Last week, I had lunch with Adam, a friend and former colleague visiting from Portland. Outdoor seating, of course. He, like me, is part of the token Black employee gang at another company, so whenever we link up, we get into a competition of oppression Olympics: who faces the most annoying microaggressions, how our respective companies are botching diversity efforts, how much onus is put on each of us to bring about change at said gigs. You know — fun, light discussion.
Banter aside, though, we always make sure to toast to thriving (not just surviving!) in a Mad Men world. Neither of us envisioned making it to a point in our careers where we could take 90-minute lunch breaks and play a game of Whose Corporate Credit Card Will Cover the Bill? It’s not that we ever lacked confidence in ourselves, but more that we didn’t know what the wider world held. We’d find out soon enough, though.
Adam and I met fresh out of college, as new hires at a Black-run media company. While it wasn’t Black-owned, you’d never know it by looking at the workforce; executive leadership, senior-level staff, middle management, and entry-level roles were all predominantly composed of BIPOC employees, who were serving an identical clientele. I was happy to be there, but as time went on, Adam and I worried about whether the gig was a true résumé builder. Sure, the company gave us clout at local barbershops, but would the work we were doing be taken seriously by the mainstream companies where we aspired to work? We had no idea.
While Adam and I have reached higher altitudes on the corporate ladder, our quest for more power now comes in a structure that was never designed with us in mind.
It was the kind of self-doubt fueled by years of brainwashing — the pervasive belief that somehow Black companies that focused on Black people were nice to talk about at happy hour, but wouldn’t be taken seriously by recruiters at Fortune 500 companies unless those recruiters were also Black. Looking back, it’s easy to see how naive and toxic that thinking was, especially now that companies need to be more woke but don’t have the range to do so, leaving people of color to do work that’s well outside of our job description.
At that first post-college job, diversity, equity, and inclusion was only about rotating office DJ privileges or the restaurants we’d order from for group lunch. Conversations about culture would often become spirited debates. And there was no need for code-switching — we all spoke the same language. Our office selves were a little closer to the versions that clocked out at 5 p.m. on a Friday.
That’s not to say professional life was utopian back then. There were difficult personalities. People who’d power trip. Cases of favoritism. Plus, resources tended to be more limited than they were at the gigs that have since decorated my LinkedIn page. (Funny how that works.) There were all the same problems that most people complain about in a white-collar job — except for the specter of racism.

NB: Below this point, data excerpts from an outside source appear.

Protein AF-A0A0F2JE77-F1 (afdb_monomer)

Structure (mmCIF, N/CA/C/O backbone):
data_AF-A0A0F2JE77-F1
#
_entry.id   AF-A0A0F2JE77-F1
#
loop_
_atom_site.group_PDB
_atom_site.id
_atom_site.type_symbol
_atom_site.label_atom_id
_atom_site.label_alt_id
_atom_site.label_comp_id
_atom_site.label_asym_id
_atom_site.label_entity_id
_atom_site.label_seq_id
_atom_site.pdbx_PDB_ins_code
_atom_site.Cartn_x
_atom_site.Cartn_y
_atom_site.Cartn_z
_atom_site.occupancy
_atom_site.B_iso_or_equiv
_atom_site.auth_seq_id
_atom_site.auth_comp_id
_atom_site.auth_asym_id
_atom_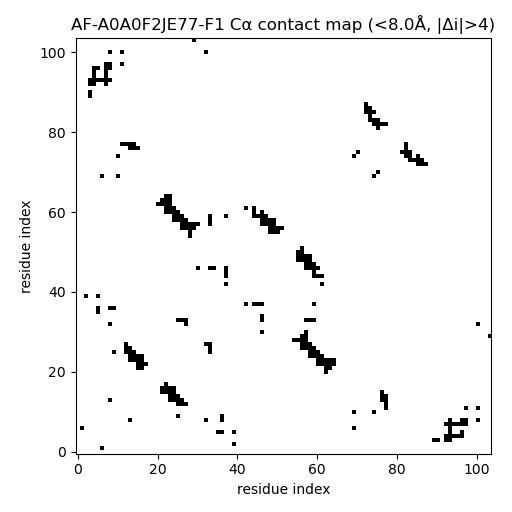site.auth_atom_id
_atom_site.pdbx_PDB_model_num
ATOM 1 N N . MET A 1 1 ? -15.519 3.312 1.079 1.00 70.62 1 MET A N 1
ATOM 2 C CA . MET A 1 1 ? -14.892 2.466 2.117 1.00 70.62 1 MET A CA 1
ATOM 3 C C . MET A 1 1 ? -13.682 1.797 1.481 1.00 70.62 1 MET A C 1
ATOM 5 O O . MET A 1 1 ? -13.774 1.479 0.302 1.00 70.62 1 MET A O 1
ATOM 9 N N . MET A 1 2 ? -12.547 1.697 2.177 1.00 85.38 2 MET A N 1
ATOM 10 C CA . MET A 1 2 ? -11.358 1.021 1.636 1.00 85.38 2 MET A CA 1
ATOM 11 C C . MET A 1 2 ? -11.627 -0.487 1.555 1.00 85.38 2 MET A C 1
ATOM 13 O O . MET A 1 2 ? -12.183 -1.043 2.498 1.00 85.38 2 MET A O 1
ATOM 17 N N . ASP A 1 3 ? -11.230 -1.134 0.461 1.00 95.25 3 ASP A N 1
ATOM 18 C CA . ASP A 1 3 ? -11.215 -2.598 0.375 1.00 95.25 3 ASP A CA 1
ATOM 19 C C . ASP A 1 3 ? -10.241 -3.160 1.428 1.00 95.25 3 ASP A C 1
ATOM 21 O O . ASP A 1 3 ? -9.075 -2.758 1.477 1.00 95.25 3 ASP A O 1
ATOM 25 N N . LEU A 1 4 ? -10.718 -4.046 2.306 1.00 97.12 4 LEU A N 1
ATOM 26 C CA . LEU A 1 4 ? -9.945 -4.507 3.465 1.00 97.12 4 LEU A CA 1
ATOM 27 C C . LEU A 1 4 ? -8.792 -5.446 3.089 1.00 97.12 4 LEU A C 1
ATOM 29 O O . LEU A 1 4 ? -7.780 -5.476 3.792 1.00 97.12 4 LEU A O 1
ATOM 33 N N . TYR A 1 5 ? -8.895 -6.162 1.968 1.00 98.00 5 TYR A N 1
ATOM 34 C CA . TYR A 1 5 ? -7.800 -6.982 1.458 1.00 98.00 5 TYR A CA 1
ATOM 35 C C . TYR A 1 5 ? -6.693 -6.081 0.889 1.00 98.00 5 TYR A C 1
ATOM 37 O O . TYR A 1 5 ? -5.519 -6.223 1.238 1.00 98.00 5 TYR A O 1
ATOM 45 N N . ALA A 1 6 ? -7.062 -5.063 0.101 1.00 97.31 6 ALA A N 1
ATOM 46 C CA . ALA A 1 6 ? -6.123 -4.041 -0.366 1.00 97.31 6 ALA A CA 1
ATOM 47 C C . ALA A 1 6 ? -5.494 -3.258 0.800 1.00 97.31 6 ALA A C 1
ATOM 49 O O . ALA A 1 6 ? -4.295 -2.969 0.767 1.00 97.31 6 ALA A O 1
ATOM 50 N N . LEU A 1 7 ? -6.266 -2.963 1.855 1.00 96.81 7 LEU A N 1
ATOM 51 C CA . LEU A 1 7 ? -5.746 -2.380 3.092 1.00 96.81 7 LEU A CA 1
ATOM 52 C C . LEU A 1 7 ? -4.676 -3.280 3.716 1.00 96.81 7 LEU A C 1
ATOM 54 O O . LEU A 1 7 ? -3.627 -2.765 4.082 1.00 96.81 7 LEU A O 1
ATOM 58 N N . GLY A 1 8 ? -4.890 -4.597 3.794 1.00 96.69 8 GLY A N 1
ATOM 59 C CA . GLY A 1 8 ? -3.892 -5.547 4.301 1.00 96.69 8 GLY A CA 1
ATOM 60 C C . GLY A 1 8 ? -2.576 -5.516 3.522 1.00 96.69 8 GLY A C 1
ATOM 61 O O . GLY A 1 8 ? -1.497 -5.519 4.121 1.00 96.69 8 GLY A O 1
ATOM 62 N N . ILE A 1 9 ? -2.640 -5.379 2.196 1.00 97.50 9 ILE A N 1
ATOM 63 C CA . ILE A 1 9 ? -1.449 -5.240 1.341 1.00 97.50 9 ILE A CA 1
ATOM 64 C C . ILE A 1 9 ? -0.740 -3.902 1.601 1.00 97.50 9 ILE A C 1
ATOM 66 O O . ILE A 1 9 ? 0.465 -3.878 1.868 1.00 97.50 9 ILE A O 1
ATOM 70 N N . LEU A 1 10 ? -1.483 -2.788 1.569 1.00 96.12 10 LEU A N 1
ATOM 71 C CA . LEU A 1 10 ? -0.963 -1.445 1.866 1.00 96.12 10 LEU A CA 1
ATOM 72 C C . LEU A 1 10 ? -0.324 -1.394 3.260 1.00 96.12 10 LEU A C 1
ATOM 74 O O . LEU A 1 10 ? 0.730 -0.785 3.443 1.00 96.12 10 LEU A O 1
ATOM 78 N N . TRP A 1 11 ? -0.933 -2.067 4.234 1.00 95.25 11 TRP A N 1
ATOM 79 C CA . TRP A 1 11 ? -0.422 -2.177 5.593 1.00 95.25 11 TRP A CA 1
ATOM 80 C C . TRP A 1 11 ? 0.888 -2.950 5.634 1.00 95.25 11 TRP A C 1
ATOM 82 O O . TRP A 1 11 ? 1.836 -2.530 6.288 1.00 95.25 11 TRP A O 1
ATOM 92 N N . SER A 1 12 ? 0.972 -4.068 4.926 1.00 94.62 12 SER A N 1
ATOM 93 C CA . SER A 1 12 ? 2.106 -4.984 5.027 1.00 94.62 12 SER A CA 1
ATOM 94 C C . SER A 1 12 ? 3.388 -4.414 4.418 1.00 94.62 12 SER A C 1
ATOM 96 O O . SER A 1 12 ? 4.439 -4.414 5.064 1.00 94.62 12 SER A O 1
ATOM 98 N N . ILE A 1 13 ? 3.298 -3.893 3.190 1.00 95.38 13 ILE A N 1
ATOM 99 C CA . ILE A 1 13 ? 4.471 -3.537 2.369 1.00 95.38 13 ILE A CA 1
ATOM 100 C C . ILE A 1 13 ? 4.521 -2.070 1.940 1.00 95.38 13 ILE A C 1
ATOM 102 O O . ILE A 1 13 ? 5.472 -1.659 1.275 1.00 95.38 13 ILE A O 1
ATOM 106 N N . GLY A 1 14 ? 3.514 -1.281 2.311 1.00 95.25 14 GLY A N 1
ATOM 107 C CA . GLY A 1 14 ? 3.457 0.142 2.022 1.00 95.25 14 GLY A CA 1
ATOM 108 C C . GLY A 1 14 ? 4.540 0.940 2.728 1.00 95.25 14 GLY A C 1
ATOM 109 O O . GLY A 1 14 ? 4.753 0.805 3.934 1.00 95.25 14 GLY A O 1
ATOM 110 N N . SER A 1 15 ? 5.207 1.806 1.969 1.00 94.25 15 SER A N 1
ATOM 111 C CA . SER A 1 15 ? 6.183 2.750 2.502 1.00 94.25 15 SER A CA 1
ATOM 112 C C . SER A 1 15 ? 6.011 4.122 1.854 1.00 94.25 15 SER A C 1
ATOM 114 O O . SER A 1 15 ? 6.066 4.206 0.623 1.00 94.25 15 SER A O 1
ATOM 116 N N . PRO A 1 16 ? 5.863 5.207 2.635 1.00 93.56 16 PRO A N 1
ATOM 117 C CA . PRO A 1 16 ? 5.997 6.551 2.100 1.00 93.56 16 PRO A CA 1
ATOM 118 C C . PRO A 1 16 ? 7.452 6.758 1.674 1.00 93.56 16 PRO A C 1
ATOM 120 O O . PRO A 1 16 ? 8.375 6.299 2.350 1.00 93.56 16 PRO A O 1
ATOM 123 N N . ILE A 1 17 ? 7.647 7.402 0.529 1.00 93.38 17 ILE A N 1
ATOM 124 C CA . ILE A 1 17 ? 8.951 7.827 0.037 1.00 93.38 17 ILE A CA 1
ATOM 125 C C . ILE A 1 17 ? 8.947 9.348 -0.015 1.00 93.38 17 ILE A C 1
ATOM 127 O O . ILE A 1 17 ? 8.199 9.952 -0.787 1.00 93.38 17 ILE A O 1
ATOM 131 N N . GLU A 1 18 ? 9.790 9.942 0.820 1.00 87.62 18 GLU A N 1
ATOM 132 C CA . GLU A 1 18 ? 10.035 11.377 0.867 1.00 87.62 18 GLU A CA 1
ATOM 133 C C . GLU A 1 18 ? 11.162 11.706 -0.119 1.00 87.62 18 GLU A C 1
ATOM 135 O O . GLU A 1 18 ? 12.335 11.444 0.128 1.00 87.62 18 GLU A O 1
ATOM 140 N N . ASP A 1 19 ? 10.782 12.214 -1.286 1.00 84.88 19 ASP A N 1
ATOM 141 C CA . ASP A 1 19 ? 11.683 12.657 -2.354 1.00 84.88 19 ASP A CA 1
ATOM 142 C C . ASP A 1 19 ? 11.103 13.948 -2.965 1.00 84.88 19 ASP A C 1
ATOM 144 O O . ASP A 1 19 ? 10.036 14.408 -2.551 1.00 84.88 19 ASP A O 1
ATOM 148 N N . ARG A 1 20 ? 11.749 14.529 -3.984 1.00 86.50 20 ARG A N 1
ATOM 149 C CA . ARG A 1 20 ? 11.262 15.723 -4.704 1.00 86.50 20 ARG A CA 1
ATOM 150 C C . ARG A 1 20 ? 9.809 15.584 -5.173 1.00 86.50 20 ARG A C 1
ATOM 152 O O . ARG A 1 20 ? 9.083 16.573 -5.217 1.00 86.50 20 ARG A O 1
ATOM 159 N N . TYR A 1 21 ? 9.401 14.364 -5.520 1.00 86.06 21 TYR A N 1
ATOM 160 C CA . TYR A 1 21 ? 8.018 14.001 -5.815 1.00 86.06 21 TYR A CA 1
ATOM 161 C C . TYR A 1 21 ? 7.604 12.865 -4.876 1.00 86.06 21 TYR A C 1
ATOM 163 O O . TYR A 1 21 ? 7.906 11.713 -5.187 1.00 86.06 21 TYR A O 1
ATOM 171 N N . PRO A 1 22 ? 6.957 13.156 -3.734 1.00 89.19 22 PRO A N 1
ATOM 172 C CA . PRO A 1 22 ? 6.576 12.133 -2.769 1.00 89.19 22 PRO A CA 1
ATOM 173 C C . PRO A 1 22 ? 5.589 11.120 -3.355 1.00 89.19 22 PRO A C 1
ATOM 175 O O . PRO A 1 22 ? 4.682 11.465 -4.118 1.00 89.19 22 PRO A O 1
ATOM 178 N N . TYR A 1 23 ? 5.746 9.854 -2.982 1.00 93.94 23 TYR A N 1
ATOM 179 C CA . TYR A 1 23 ? 4.819 8.786 -3.360 1.00 93.94 23 TYR A CA 1
ATOM 180 C C . TYR A 1 23 ? 4.770 7.703 -2.290 1.00 93.94 23 TYR A C 1
ATOM 182 O O . TYR A 1 23 ? 5.709 7.520 -1.519 1.00 93.94 23 TYR A O 1
ATOM 190 N N . PHE A 1 24 ? 3.683 6.938 -2.280 1.00 95.44 24 PHE A N 1
ATOM 191 C CA . PHE A 1 24 ? 3.595 5.708 -1.504 1.00 95.44 24 PHE A CA 1
ATOM 192 C C . PHE A 1 24 ? 3.999 4.530 -2.393 1.00 95.44 24 PHE A C 1
ATOM 194 O O . PHE A 1 24 ? 3.484 4.362 -3.499 1.00 95.44 24 PHE A O 1
ATOM 201 N N . MET A 1 25 ? 4.979 3.750 -1.954 1.00 95.94 25 MET A N 1
ATOM 202 C CA . MET A 1 25 ? 5.563 2.657 -2.725 1.00 95.94 25 MET A CA 1
ATOM 203 C C . MET A 1 25 ? 5.069 1.313 -2.207 1.00 95.94 25 MET A C 1
ATOM 205 O O . MET A 1 25 ? 5.128 1.053 -1.006 1.00 95.94 25 MET A O 1
ATOM 209 N N . LEU A 1 26 ? 4.689 0.438 -3.138 1.00 96.75 26 LEU A N 1
ATOM 210 C CA . LEU A 1 26 ? 4.525 -0.992 -2.901 1.00 96.75 26 LEU A CA 1
ATOM 211 C C . LEU A 1 26 ? 5.564 -1.766 -3.689 1.00 96.75 26 LEU A C 1
ATOM 213 O O . LEU A 1 26 ? 5.914 -1.409 -4.818 1.00 96.75 26 LEU A O 1
ATOM 217 N N . ARG A 1 27 ? 6.062 -2.832 -3.074 1.00 95.44 27 ARG A N 1
ATOM 218 C CA . ARG A 1 27 ? 7.138 -3.643 -3.618 1.00 95.44 27 ARG A CA 1
ATOM 219 C C . ARG A 1 27 ? 6.965 -5.097 -3.200 1.00 95.44 27 ARG A C 1
ATOM 221 O O . ARG A 1 27 ? 6.924 -5.364 -2.004 1.00 95.44 27 ARG A O 1
ATOM 228 N N . HIS A 1 28 ? 6.931 -6.010 -4.166 1.00 95.81 28 HIS A N 1
ATOM 229 C CA . HIS A 1 28 ? 6.763 -7.440 -3.905 1.00 95.81 28 HIS A CA 1
ATOM 230 C C . HIS A 1 28 ? 7.315 -8.301 -5.056 1.00 95.81 28 HIS A C 1
ATOM 232 O O . HIS A 1 28 ? 7.420 -7.815 -6.183 1.00 95.81 28 HIS A O 1
ATOM 238 N N . HIS A 1 29 ? 7.703 -9.554 -4.797 1.00 94.44 29 HIS A N 1
ATOM 239 C CA . HIS A 1 29 ? 8.152 -10.489 -5.847 1.00 94.44 29 HIS A CA 1
ATOM 240 C C . HIS A 1 29 ? 6.985 -11.074 -6.641 1.00 94.44 29 HIS A C 1
ATOM 242 O O . HIS A 1 29 ? 7.132 -11.329 -7.830 1.00 94.44 29 HIS A O 1
ATOM 248 N N . GLU A 1 30 ? 5.812 -11.212 -6.027 1.00 95.38 30 GLU A N 1
ATOM 249 C CA . GLU A 1 30 ? 4.580 -11.553 -6.742 1.00 95.38 30 GLU A CA 1
ATOM 250 C C . GLU A 1 30 ? 3.818 -10.311 -7.204 1.00 95.38 30 GLU A C 1
ATOM 252 O O . GLU A 1 30 ? 3.445 -9.451 -6.402 1.00 95.38 30 GLU A O 1
ATOM 257 N N . ARG A 1 31 ? 3.542 -10.240 -8.510 1.00 96.50 31 ARG A N 1
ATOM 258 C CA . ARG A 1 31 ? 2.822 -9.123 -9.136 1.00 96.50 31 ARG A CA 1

Now we have things like peer reviews and 360 feedback and organizational charts that clearly show who has power and who doesn’t. While Adam and I have reached higher altitudes on the corporate ladder, our quest for more power now comes in a structure that was never designed with us in mind. We have to build the plane while flying it away from the toxicity of White supremacy.
So sure, I miss the days where I didn’t have to worry about coming off as angry simply due to the color of my skin. Or when my colleagues wouldn’t bungle their many opportunities to be allies. Yet if I knew then what I know now, I still would’ve strived for more. After all, working in a bigger role for a more esteemed brand has its perks. Growth, even when it’s uncomfortable, is good for all of us. But Adam and I both agreed, in those beginning years of our careers, when the sky was the limit, being on the ground floor at a Black-run company had a nice view, too.